We can now define the inverses of the circular functions. There are two ways of denoting an inverse when talking about the sine, cosine, tangent, cosecant, secant, and cotangent. We can use the standard abbreviation and add a superscript –1 after it, or we can write “arc” in front of it. Here are the animals, one by one:

• The inverse of the sine function is the arcsine function. If we are operating on some variable x , the arcsine of x is denoted sin –1 ( x ) or arcsin ( x )
•
• The inverse of the cosine function is the arccosine function.
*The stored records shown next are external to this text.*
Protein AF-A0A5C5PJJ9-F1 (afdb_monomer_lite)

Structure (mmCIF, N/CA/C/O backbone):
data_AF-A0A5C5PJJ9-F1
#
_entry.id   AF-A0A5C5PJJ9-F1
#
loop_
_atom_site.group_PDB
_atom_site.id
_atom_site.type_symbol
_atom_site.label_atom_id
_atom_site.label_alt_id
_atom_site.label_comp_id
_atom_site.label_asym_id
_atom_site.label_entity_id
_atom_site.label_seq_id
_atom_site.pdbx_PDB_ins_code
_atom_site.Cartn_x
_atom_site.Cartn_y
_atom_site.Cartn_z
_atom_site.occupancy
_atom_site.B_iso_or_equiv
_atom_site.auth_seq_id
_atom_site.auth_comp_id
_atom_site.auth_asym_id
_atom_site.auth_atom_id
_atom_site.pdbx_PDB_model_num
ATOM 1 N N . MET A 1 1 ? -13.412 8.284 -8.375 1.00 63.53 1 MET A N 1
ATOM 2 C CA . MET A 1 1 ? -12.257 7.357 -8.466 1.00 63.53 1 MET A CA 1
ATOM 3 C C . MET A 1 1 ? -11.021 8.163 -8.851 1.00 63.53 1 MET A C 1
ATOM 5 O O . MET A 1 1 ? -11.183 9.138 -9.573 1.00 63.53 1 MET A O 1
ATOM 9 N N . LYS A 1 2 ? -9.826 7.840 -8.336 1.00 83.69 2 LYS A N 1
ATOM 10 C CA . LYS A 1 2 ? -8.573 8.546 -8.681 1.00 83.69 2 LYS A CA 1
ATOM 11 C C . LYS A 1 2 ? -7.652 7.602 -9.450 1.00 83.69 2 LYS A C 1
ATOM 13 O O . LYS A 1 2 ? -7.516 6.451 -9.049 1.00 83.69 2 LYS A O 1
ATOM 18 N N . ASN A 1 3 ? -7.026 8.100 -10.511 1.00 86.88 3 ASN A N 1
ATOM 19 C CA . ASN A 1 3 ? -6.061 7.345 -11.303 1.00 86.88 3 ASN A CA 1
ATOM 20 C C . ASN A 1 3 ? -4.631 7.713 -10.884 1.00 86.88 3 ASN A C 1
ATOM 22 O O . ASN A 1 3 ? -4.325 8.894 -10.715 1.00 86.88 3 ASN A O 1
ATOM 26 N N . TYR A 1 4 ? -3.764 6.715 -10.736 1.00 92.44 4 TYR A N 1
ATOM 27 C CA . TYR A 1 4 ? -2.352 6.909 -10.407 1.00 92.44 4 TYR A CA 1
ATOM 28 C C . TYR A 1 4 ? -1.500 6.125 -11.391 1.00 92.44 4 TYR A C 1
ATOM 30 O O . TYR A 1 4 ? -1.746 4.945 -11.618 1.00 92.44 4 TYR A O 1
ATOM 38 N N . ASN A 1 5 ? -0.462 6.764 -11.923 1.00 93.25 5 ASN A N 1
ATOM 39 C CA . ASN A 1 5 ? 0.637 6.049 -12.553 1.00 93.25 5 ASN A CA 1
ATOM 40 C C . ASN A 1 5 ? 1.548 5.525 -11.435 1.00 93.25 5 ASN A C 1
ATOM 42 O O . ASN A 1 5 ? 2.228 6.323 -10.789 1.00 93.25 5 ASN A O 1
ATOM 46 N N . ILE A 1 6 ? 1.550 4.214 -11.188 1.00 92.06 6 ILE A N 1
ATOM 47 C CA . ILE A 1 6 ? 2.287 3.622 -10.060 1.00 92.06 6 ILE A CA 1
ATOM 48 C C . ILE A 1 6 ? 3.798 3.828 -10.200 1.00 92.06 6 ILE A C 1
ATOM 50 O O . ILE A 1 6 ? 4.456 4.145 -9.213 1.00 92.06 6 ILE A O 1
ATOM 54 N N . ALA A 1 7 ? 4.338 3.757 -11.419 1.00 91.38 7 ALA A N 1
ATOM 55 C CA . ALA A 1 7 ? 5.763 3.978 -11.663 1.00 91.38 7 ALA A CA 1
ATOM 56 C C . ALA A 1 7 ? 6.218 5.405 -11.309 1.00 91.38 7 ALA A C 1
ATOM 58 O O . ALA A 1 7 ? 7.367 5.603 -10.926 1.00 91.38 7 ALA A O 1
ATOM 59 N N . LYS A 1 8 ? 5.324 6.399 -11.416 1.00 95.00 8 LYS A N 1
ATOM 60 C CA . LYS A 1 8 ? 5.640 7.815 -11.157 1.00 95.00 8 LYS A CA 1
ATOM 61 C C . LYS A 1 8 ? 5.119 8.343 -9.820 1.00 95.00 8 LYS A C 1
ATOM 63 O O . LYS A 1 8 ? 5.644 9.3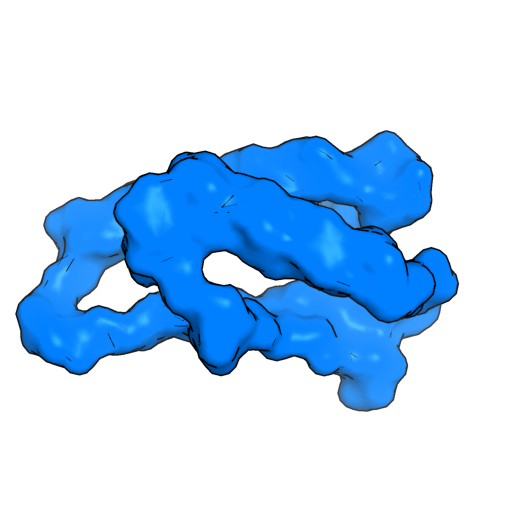29 -9.317 1.00 95.00 8 LYS A O 1
ATOM 68 N N . ASN A 1 9 ? 4.065 7.749 -9.263 1.00 95.31 9 ASN A N 1
ATOM 69 C CA . ASN A 1 9 ? 3.344 8.305 -8.115 1.00 95.31 9 ASN A CA 1
ATOM 70 C C . ASN A 1 9 ? 2.779 7.226 -7.172 1.00 95.31 9 ASN A C 1
ATOM 72 O O . ASN A 1 9 ? 1.619 7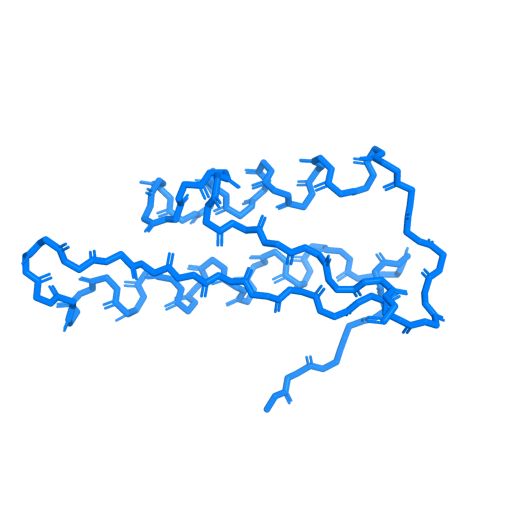.270 -6.751 1.00 95.31 9 ASN A O 1
ATOM 76 N N . GLN A 1 10 ? 3.618 6.252 -6.817 1.00 95.81 10 GLN A N 1
ATOM 77 C CA . GLN A 1 10 ? 3.292 5.228 -5.821 1.00 95.81 10 GLN A CA 1
ATOM 78 C C . GLN A 1 10 ? 2.959 5.836 -4.445 1.00 95.81 10 GLN A C 1
ATOM 80 O O . GLN A 1 10 ? 2.010 5.416 -3.782 1.00 95.81 10 GLN A O 1
ATOM 85 N N . SER A 1 11 ? 3.706 6.855 -4.011 1.00 97.06 11 SER A N 1
ATOM 86 C CA . SER A 1 11 ? 3.506 7.510 -2.710 1.00 97.06 11 SER A CA 1
ATOM 87 C C . SER A 1 11 ? 2.165 8.248 -2.616 1.00 97.06 11 SER A C 1
ATOM 89 O O . SER A 1 11 ? 1.526 8.235 -1.555 1.00 97.06 11 SER A O 1
ATOM 91 N N . GLY A 1 12 ? 1.704 8.850 -3.717 1.00 97.06 12 GLY A N 1
ATOM 92 C CA . GLY A 1 12 ? 0.393 9.485 -3.812 1.00 97.06 12 GLY A CA 1
ATOM 93 C C . GLY A 1 12 ? -0.754 8.482 -3.712 1.00 97.06 12 GLY A C 1
ATOM 94 O O . GLY A 1 12 ? -1.706 8.739 -2.972 1.00 97.06 12 GLY A O 1
ATOM 95 N N . LEU A 1 13 ? -0.648 7.327 -4.383 1.00 96.75 13 LEU A N 1
ATOM 96 C CA . LEU A 1 13 ? -1.600 6.218 -4.231 1.00 96.75 13 LEU A CA 1
ATOM 97 C C . LEU A 1 13 ? -1.699 5.803 -2.756 1.00 96.75 13 LEU A C 1
ATOM 99 O O . LEU A 1 13 ? -2.784 5.862 -2.175 1.00 96.75 13 LEU A O 1
ATOM 103 N N . ILE A 1 14 ? -0.560 5.457 -2.144 1.00 97.81 14 ILE A N 1
ATOM 104 C CA . ILE A 1 14 ? -0.482 5.001 -0.748 1.00 97.81 14 ILE A CA 1
ATOM 105 C C . ILE A 1 14 ? -1.133 6.021 0.191 1.00 97.81 14 ILE A C 1
ATOM 107 O O . ILE A 1 14 ? -1.967 5.666 1.023 1.00 97.81 14 ILE A O 1
ATOM 111 N N . SER A 1 15 ? -0.789 7.302 0.046 1.00 97.62 15 SER A N 1
ATOM 112 C CA . SER A 1 15 ? -1.254 8.342 0.970 1.00 97.62 15 SER A CA 1
ATOM 113 C C . SER A 1 15 ? -2.760 8.592 0.848 1.00 97.62 15 SER A C 1
ATOM 115 O O . SER A 1 15 ? -3.436 8.769 1.859 1.00 97.62 15 SER A O 1
ATOM 117 N N . ASN A 1 16 ? -3.313 8.550 -0.368 1.00 96.44 16 ASN A N 1
ATOM 118 C CA . ASN A 1 16 ? -4.754 8.712 -0.565 1.00 96.44 16 ASN A CA 1
ATOM 119 C C . ASN A 1 16 ? -5.553 7.507 -0.053 1.00 96.44 16 ASN A C 1
ATOM 121 O O . ASN A 1 16 ? -6.576 7.713 0.597 1.00 96.44 16 ASN A O 1
ATOM 125 N N . VAL A 1 17 ? -5.106 6.276 -0.325 1.00 95.62 17 VAL A N 1
ATOM 126 C CA . VAL A 1 17 ? -5.795 5.065 0.157 1.00 95.62 17 VAL A CA 1
ATOM 127 C C . VAL A 1 17 ? -5.775 5.012 1.684 1.00 95.62 17 VAL A C 1
ATOM 129 O O . VAL A 1 17 ? -6.817 4.808 2.297 1.00 95.62 17 VAL A O 1
ATOM 132 N N . SER A 1 18 ? -4.625 5.292 2.302 1.00 96.56 18 SER A N 1
ATOM 133 C CA . SER A 1 18 ? -4.490 5.294 3.766 1.00 96.56 18 SER A CA 1
ATOM 134 C C . SER A 1 18 ? -5.375 6.352 4.425 1.00 96.56 18 SER A C 1
ATOM 136 O O . SER A 1 18 ? -6.061 6.065 5.400 1.00 96.56 18 SER A O 1
ATOM 138 N N . LYS A 1 19 ? -5.438 7.565 3.855 1.00 96.06 19 LYS A N 1
ATOM 139 C CA . LYS A 1 19 ? -6.332 8.622 4.351 1.00 96.06 19 LYS A CA 1
ATOM 140 C C . LYS A 1 19 ? -7.803 8.199 4.294 1.00 96.06 19 LYS A C 1
ATOM 142 O O . LYS A 1 19 ? -8.540 8.437 5.243 1.00 96.06 19 LYS A O 1
ATOM 147 N N . GLN A 1 20 ? -8.224 7.566 3.199 1.00 93.75 20 GLN A N 1
ATOM 148 C CA . GLN A 1 20 ? -9.596 7.063 3.066 1.00 93.75 20 GLN A CA 1
ATOM 149 C C . GLN A 1 20 ? -9.892 5.946 4.069 1.00 93.75 20 GLN A C 1
ATOM 151 O O . GLN A 1 20 ? -10.982 5.917 4.631 1.00 93.75 20 GLN A O 1
ATOM 156 N N . ALA A 1 21 ? -8.927 5.057 4.306 1.00 93.56 21 ALA A N 1
ATOM 157 C CA . ALA A 1 21 ? -9.041 3.975 5.276 1.00 93.56 21 ALA A CA 1
ATOM 158 C C . ALA A 1 21 ? -9.324 4.493 6.688 1.00 93.56 21 ALA A C 1
ATOM 160 O O . ALA A 1 21 ? -10.247 4.015 7.344 1.00 93.56 21 ALA A O 1
ATOM 161 N N . LEU A 1 22 ? -8.553 5.497 7.117 1.00 94.38 22 LEU A N 1
ATOM 162 C CA . LEU A 1 22 ? -8.690 6.129 8.428 1.00 94.38 22 LEU A CA 1
ATOM 163 C C . LEU A 1 22 ? -10.048 6.827 8.571 1.00 94.38 22 LEU A C 1
ATOM 165 O O . LEU A 1 22 ? -10.781 6.542 9.509 1.00 94.38 22 LEU A O 1
ATOM 169 N N . GLN A 1 23 ? -10.442 7.643 7.587 1.00 93.69 23 GLN A N 1
ATOM 170 C CA . GLN A 1 23 ? -11.742 8.335 7.600 1.00 93.69 23 GLN A CA 1
ATOM 171 C C . GLN A 1 23 ? -12.937 7.369 7.648 1.00 93.69 23 GLN A C 1
ATOM 173 O O . GLN A 1 23 ? -13.971 7.658 8.246 1.00 93.69 23 GLN A O 1
ATOM 178 N N . ARG A 1 24 ? -12.818 6.209 6.995 1.00 91.62 24 ARG A N 1
ATOM 179 C CA . ARG A 1 24 ? -13.863 5.178 7.016 1.00 91.62 24 ARG A CA 1
ATOM 180 C C . ARG A 1 24 ? -13.869 4.387 8.314 1.00 91.62 24 ARG A C 1
ATOM 182 O O . ARG A 1 24 ? -14.945 3.988 8.740 1.00 91.62 24 ARG A O 1
ATOM 189 N N . ALA A 1 25 ? -12.708 4.176 8.933 1.00 89.69 25 ALA A N 1
ATOM 190 C CA . ALA A 1 25 ? -12.599 3.464 10.202 1.00 89.69 25 ALA A CA 1
ATOM 191 C C . ALA A 1 25 ? -13.374 4.175 11.323 1.00 89.69 25 ALA A C 1
ATOM 193 O O . ALA A 1 25 ? -14.013 3.501 12.121 1.00 89.69 25 ALA A O 1
ATOM 194 N N . GLU A 1 26 ? -13.402 5.513 11.324 1.00 89.06 26 GLU A N 1
ATOM 195 C CA . GLU A 1 26 ? -14.181 6.326 12.277 1.00 89.06 26 GLU A CA 1
ATOM 196 C C . GLU A 1 26 ? -15.692 6.049 12.230 1.00 89.06 26 GLU A C 1
ATOM 198 O O . GLU A 1 26 ? -16.390 6.237 13.220 1.00 89.06 26 GLU A O 1
ATOM 203 N N . ASN A 1 27 ? -16.197 5.593 11.082 1.00 88.88 27 ASN A N 1
ATOM 204 C CA . ASN A 1 27 ? -17.623 5.386 10.833 1.00 88.88 27 ASN A CA 1
ATOM 205 C C . ASN A 1 27 ? -17.968 3.907 10.596 1.00 88.88 27 ASN A C 1
ATOM 207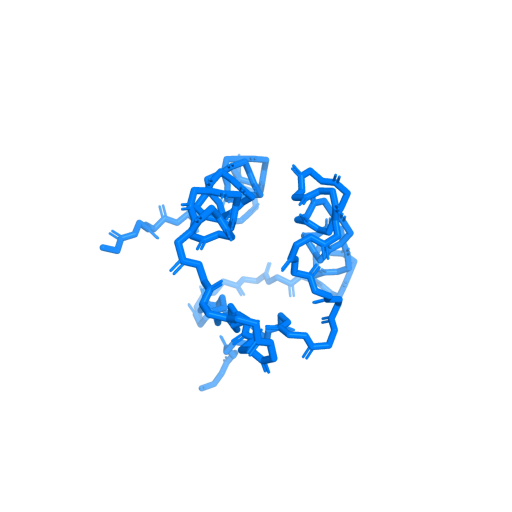 O O . ASN A 1 27 ? -19.085 3.591 10.182 1.00 88.88 27 ASN A O 1
ATOM 211 N N . LEU A 1 28 ? -17.008 2.997 10.794 1.00 89.12 28 LEU A N 1
ATOM 212 C CA . LEU A 1 28 ? -17.192 1.582 10.500 1.00 89.12 28 LEU A CA 1
ATOM 213 C C . LEU A 1 28 ? -17.859 0.883 11.695 1.00 89.12 28 LEU A C 1
ATOM 215 O O . LEU A 1 28 ? -17.308 0.918 12.797 1.00 89.12 28 LEU A O 1
ATOM 219 N N . PRO A 1 29 ? -19.001 0.198 11.506 1.00 88.38 29 PRO A N 1
ATOM 220 C CA . PRO A 1 29 ? -19.578 -0.628 12.558 1.00 88.38 29 PRO A CA 1
ATOM 221 C C . PRO A 1 29 ? -18.592 -1.704 13.025 1.00 88.38 29 PRO A C 1
ATOM 223 O O . PRO A 1 29 ? -17.829 -2.260 12.230 1.00 88.38 29 PRO A O 1
ATOM 226 N N . GLN A 1 30 ? -18.633 -2.037 14.314 1.00 82.75 30 GLN A N 1
ATOM 227 C CA . GLN A 1 30 ? -17.787 -3.083 14.881 1.00 82.75 30 GLN A CA 1
ATOM 228 C C . GLN A 1 30 ? -17.990 -4.416 14.138 1.00 82.75 30 GLN A C 1
ATOM 230 O O . GLN A 1 30 ? -19.115 -4.831 13.871 1.00 82.75 30 GLN A O 1
ATOM 235 N N . GLY A 1 31 ? -16.886 -5.085 13.795 1.00 83.75 31 GLY A N 1
ATOM 236 C CA . GLY A 1 31 ? -16.897 -6.357 13.061 1.00 83.75 31 GLY A CA 1
ATOM 237 C C . GLY A 1 31 ? -16.927 -6.226 11.534 1.00 83.75 31 GLY A C 1
ATOM 238 O O . GLY A 1 31 ? -16.722 -7.224 10.844 1.00 83.75 31 GLY A O 1
ATOM 239 N N . MET A 1 32 ? -17.112 -5.021 10.985 1.00 87.38 32 MET A N 1
ATOM 240 C CA . MET A 1 32 ? -16.958 -4.779 9.547 1.00 87.38 32 MET A CA 1
ATOM 241 C C . MET A 1 32 ? -15.479 -4.732 9.147 1.00 87.38 32 MET A C 1
ATOM 243 O O . MET A 1 32 ? -14.623 -4.266 9.898 1.00 87.38 32 MET A O 1
ATOM 247 N N . GLN A 1 33 ? -15.178 -5.189 7.931 1.00 86.38 33 GLN A N 1
ATOM 248 C CA . GLN A 1 33 ? -13.838 -5.127 7.348 1.00 86.38 33 GLN A CA 1
ATOM 249 C C . GLN A 1 33 ? -13.839 -4.248 6.102 1.00 86.38 33 GLN A C 1
ATOM 251 O O . GLN A 1 33 ? -14.725 -4.337 5.254 1.00 86.38 33 GLN A O 1
ATOM 256 N N . GLN A 1 34 ? -12.805 -3.421 5.966 1.00 91.00 34 GLN A N 1
ATOM 257 C CA . GLN A 1 34 ? -12.569 -2.662 4.744 1.00 91.00 34 GLN A CA 1
ATOM 258 C C . GLN A 1 34 ? -11.795 -3.516 3.739 1.00 91.00 34 GLN A C 1
ATOM 260 O O . GLN A 1 34 ? -10.858 -4.221 4.115 1.00 91.00 34 GLN A O 1
ATOM 265 N N . GLN A 1 35 ? -12.157 -3.412 2.460 1.00 93.94 35 GLN A N 1
ATOM 266 C CA . GLN A 1 35 ? -11.416 -4.006 1.349 1.00 93.94 35 GLN A CA 1
ATOM 267 C C . GLN A 1 35 ? -10.971 -2.923 0.369 1.00 93.94 35 GLN A C 1
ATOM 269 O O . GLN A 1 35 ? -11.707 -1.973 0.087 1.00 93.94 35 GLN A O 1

If we are operating on some variable x , the arccosine of x is denoted cos –1 ( x ) or arccos ( x )
• The inverse of the tangent function is the arctangent function. If we are operating on some variable x , the arctangent of x is denoted tan –1 ( x ) or arctan ( x )
• The inverse of the cosecant function is the arccosecant function. If we are operating on some variable x , the arccosecant of x is denoted csc –1 ( x ) or arccsc ( x )
• The inverse of the secant function is the arcsecant function. If we are operating on some variable x , the arcsecant of x is denoted sec –1 ( x ) or arcsec ( x )
• The inverse of the cotangent function is the arccotangent function. If we are operating on some variable x , the arccotangent of x is denoted cot –1 ( x ) or arccot ( x )

The sine, cosine, tangent, cosecant, secant, and cotangent require special restrictions in order for the inverses to be definable as legitimate functions. These limits are shown in the graphs of the inverse functions that follow.

## Use (and Misuse) Of The –1 Superscript

When using –1 as a superscript in trigonometry, we have to be careful. Ambiguity, or even nonsense, can be the result of improper usage. The expression sin –1 x is not the same thing as (sin x ) –1 . The former expression refers to the inverse sine of x , or the arcsine of x (arcsin x ); but the latter expression means the reciprocal of the sine of x , that is, 1/(sin x ). These are not the same. If you have any question about this, plug in a few numbers and test them.

This brings to light an inconsistency in mathematical usage. It is customary to write (sin x ) 2 as sin 2 x . But don’t try that with the exponent –1, for the reason just demonstrated. You might wonder why the numbers 2 and –1 should be treated so much differently when they are used as superscripts in trigonometry. There is no good answer, except that it is “mathematical convention.”

What about other numbers? Does sin –3 x , for example, mean the reciprocal of the cube of the sine of x , or the cube of the arcsine of x ? Or does it mean the arcsine of the cube of x ? If you are worried that the use of a certain notation or expression might produce confusion, don’t use it. Use something else, even if it looks less elegant. Saying what you mean is more important than conservation of symbols. It is better to look clumsy and be clear and correct, than to look slick and be ambiguous or mistaken.